Lesson 22 Flashcards
What is the difference between current notes payable and long term notes payable?
The maturity date
Define long term notes payable
notes payable expected to be paid off longer than a year from issue date
A note is similar to a bond in what way?
A note is valued at the present value of its future interest and principal cash flows. And the company amortizes any discount or premium over the life of the note.
What is implicit interest rate?
it is the rate that equates the cash received with the amounts to be paid in the future.
What is the difference between the face amount and the present value of a zero interest bearing note?
It is called a discount and it is amortized to interest expense over the life of the note.
If there is no stated rate of interest, how do you determine the amount of interest?
The amount of interest is the difference between the face amount of the note and the fair value of the property
Define imputation
the process of interest rate approximation
Define imputed interest rate
the resulting interest rate for an approximation
define mortgage note payable
is a promissory note secured by a document called a mortgage that pledges title to property as security for the loan
On January 1, 2017, Trinity Company loaned $901,560 to Litton Industries in exchange for a 3 year, zero-interest-bearing note with a face amount, $1,200,000. The prevailing rate of interest for a loan of this type is 10%.
What is included in the adjusting journal entry made by Litton on December 31, 2017 with regard to the note?
A credit to Discount on Notes Payable for $90,156
When a note is issued at zero percent, the discount is amortized using the implicit interest rate calculated by evaluating the present value of future cash flows. In this case, the implicit interest rate is given as 10%. Similar to bonds, the difference of a note’s face value and the present value is booked as a discount and amortized to interest expense over the life of the note. The book value of the bond is the face value less any unamortized discount. In this case, the book value is given as $901,560. Interest expense for 2017 is $90,156 ($901,560 x .10). The December 31, 2017 journal entry will be: Debit Interest Expense $90,156, Credit Discount on Notes Payable $90,156.

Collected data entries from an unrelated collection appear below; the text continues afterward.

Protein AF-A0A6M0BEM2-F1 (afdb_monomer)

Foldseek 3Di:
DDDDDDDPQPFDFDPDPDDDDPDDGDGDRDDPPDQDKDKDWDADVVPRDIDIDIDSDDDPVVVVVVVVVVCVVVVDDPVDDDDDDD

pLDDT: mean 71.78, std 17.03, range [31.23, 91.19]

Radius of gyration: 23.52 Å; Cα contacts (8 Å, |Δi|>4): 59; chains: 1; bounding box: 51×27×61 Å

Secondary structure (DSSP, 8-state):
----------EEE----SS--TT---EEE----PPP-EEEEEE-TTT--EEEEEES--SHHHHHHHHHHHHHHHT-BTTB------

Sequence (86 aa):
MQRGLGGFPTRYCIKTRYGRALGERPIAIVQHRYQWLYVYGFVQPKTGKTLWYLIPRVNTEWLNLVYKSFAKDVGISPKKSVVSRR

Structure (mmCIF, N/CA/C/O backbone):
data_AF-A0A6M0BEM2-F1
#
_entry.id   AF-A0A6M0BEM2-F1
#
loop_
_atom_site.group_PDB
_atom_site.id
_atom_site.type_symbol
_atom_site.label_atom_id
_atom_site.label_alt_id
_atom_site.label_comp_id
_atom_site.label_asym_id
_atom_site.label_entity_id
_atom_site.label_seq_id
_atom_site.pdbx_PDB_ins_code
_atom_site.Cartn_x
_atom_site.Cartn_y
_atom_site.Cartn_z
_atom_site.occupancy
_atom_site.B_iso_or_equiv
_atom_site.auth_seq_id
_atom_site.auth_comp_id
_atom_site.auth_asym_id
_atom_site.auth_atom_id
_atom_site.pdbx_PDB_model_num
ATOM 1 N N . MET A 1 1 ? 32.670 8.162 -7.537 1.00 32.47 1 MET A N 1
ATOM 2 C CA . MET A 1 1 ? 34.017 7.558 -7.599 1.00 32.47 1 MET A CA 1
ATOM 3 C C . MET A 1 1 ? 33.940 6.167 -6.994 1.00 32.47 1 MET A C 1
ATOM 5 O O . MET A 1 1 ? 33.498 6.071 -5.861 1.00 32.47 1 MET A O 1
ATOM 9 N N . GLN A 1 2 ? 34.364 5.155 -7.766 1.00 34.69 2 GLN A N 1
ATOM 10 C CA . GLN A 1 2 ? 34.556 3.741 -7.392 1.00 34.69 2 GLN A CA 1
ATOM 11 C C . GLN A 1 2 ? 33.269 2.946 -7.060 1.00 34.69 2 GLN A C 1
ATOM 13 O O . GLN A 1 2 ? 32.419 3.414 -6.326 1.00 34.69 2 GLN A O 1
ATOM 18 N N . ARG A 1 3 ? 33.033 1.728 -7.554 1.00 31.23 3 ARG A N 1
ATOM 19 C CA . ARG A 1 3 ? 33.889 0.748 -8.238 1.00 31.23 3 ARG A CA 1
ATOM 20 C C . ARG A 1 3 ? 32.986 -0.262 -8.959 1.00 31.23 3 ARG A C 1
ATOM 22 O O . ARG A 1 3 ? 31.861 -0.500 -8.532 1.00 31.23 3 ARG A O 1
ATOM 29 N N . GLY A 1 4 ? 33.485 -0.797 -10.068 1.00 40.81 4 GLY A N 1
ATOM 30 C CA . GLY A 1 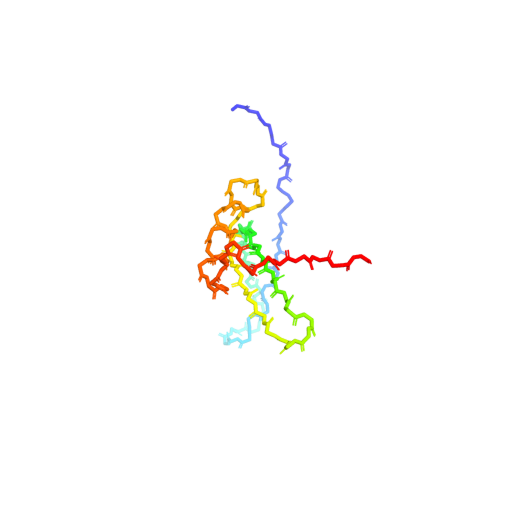4 ? 32.747 -1.687 -10.949 1.00 40.81 4 GLY A CA 1
ATOM 31 C C . GLY A 1 4 ? 32.362 -3.019 -10.316 1.00 40.81 4 GLY A C 1
ATOM 32 O O . GLY A 1 4 ? 33.055 -3.554 -9.456 1.00 40.81 4 GLY A O 1
ATOM 33 N N . LEU A 1 5 ? 31.274 -3.574 -10.832 1.00 38.78 5 LEU A N 1
ATOM 34 C CA . LEU A 1 5 ? 31.043 -5.007 -10.856 1.00 38.78 5 LEU A CA 1
ATOM 35 C C . LEU A 1 5 ? 30.852 -5.370 -12.325 1.00 38.78 5 LEU A C 1
ATOM 37 O O . LEU A 1 5 ? 30.036 -4.761 -13.019 1.00 38.78 5 LEU A O 1
ATOM 41 N N . GLY A 1 6 ? 31.712 -6.269 -12.804 1.00 35.38 6 GLY A N 1
ATOM 42 C CA . GLY A 1 6 ? 31.845 -6.640 -14.204 1.00 35.38 6 GLY A CA 1
ATOM 43 C C . GLY A 1 6 ? 30.497 -6.983 -14.823 1.00 35.38 6 GLY A C 1
ATOM 44 O O . GLY A 1 6 ? 29.789 -7.877 -14.362 1.00 35.38 6 GLY A O 1
ATOM 45 N N . GLY A 1 7 ? 30.148 -6.241 -15.872 1.00 36.50 7 GLY A N 1
ATOM 46 C CA . GLY A 1 7 ? 28.978 -6.516 -16.684 1.00 36.50 7 GLY A CA 1
ATOM 47 C C . GLY A 1 7 ? 29.182 -7.828 -17.425 1.00 36.50 7 GLY A C 1
ATOM 48 O O . GLY A 1 7 ? 29.848 -7.858 -18.456 1.00 36.50 7 GLY A O 1
ATOM 49 N N . PHE A 1 8 ? 28.604 -8.909 -16.907 1.00 44.06 8 PHE A N 1
ATOM 50 C CA . PHE A 1 8 ? 28.381 -10.115 -17.693 1.00 44.06 8 PHE A CA 1
ATOM 51 C C . PHE A 1 8 ? 27.542 -9.719 -18.918 1.00 44.06 8 PHE A C 1
ATOM 53 O O . PHE A 1 8 ? 26.422 -9.226 -18.739 1.00 44.06 8 PHE A O 1
ATOM 60 N N . PRO A 1 9 ? 28.045 -9.882 -20.158 1.00 42.09 9 PRO A N 1
ATOM 61 C CA . PRO A 1 9 ? 27.275 -9.544 -21.342 1.00 42.09 9 PRO A CA 1
ATOM 62 C C . PRO A 1 9 ? 26.131 -10.548 -21.453 1.00 42.09 9 PRO A C 1
ATOM 64 O O . PRO A 1 9 ? 26.301 -11.678 -21.908 1.00 42.09 9 PRO A O 1
ATOM 67 N N . THR A 1 10 ? 24.951 -10.138 -21.003 1.00 52.53 10 THR A N 1
ATOM 68 C CA . THR A 1 10 ? 23.716 -10.913 -21.079 1.00 52.53 10 THR A CA 1
ATOM 69 C C . THR A 1 10 ? 23.225 -10.885 -22.527 1.00 52.53 10 THR A C 1
ATOM 71 O O . THR A 1 10 ? 22.336 -10.129 -22.909 1.00 52.53 10 THR A O 1
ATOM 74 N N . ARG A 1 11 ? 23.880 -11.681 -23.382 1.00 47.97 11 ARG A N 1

A debt instrument with no ready market is exchanged for property whose fair market value is currently indeterminable.
When such a transaction takes place, what is true?
The present value of the debt instrument must be approximated using an imputed interest rate.
When a note is issued at zero percent, the discount is amortized using the implicit interest rate calculated by evaluating the present value of future cash flows.
A corporation borrowed money from a bank to build a building. The long-term note signed by the corporation is secured by a mortgage that pledges title to the building as security for the loan. The corporation is to pay the bank $80,000 each year for 10 years to repay the loan.
What relationship can you expect to apply to the situation?
The amount of interest expense will decrease each period the loan is outstanding.
Since the amount of principal due decreases as each payment is made, the amount of interest expense will decrease each period the loan is outstanding, while the portion of the annual payment applied to the loan principal will increase each period.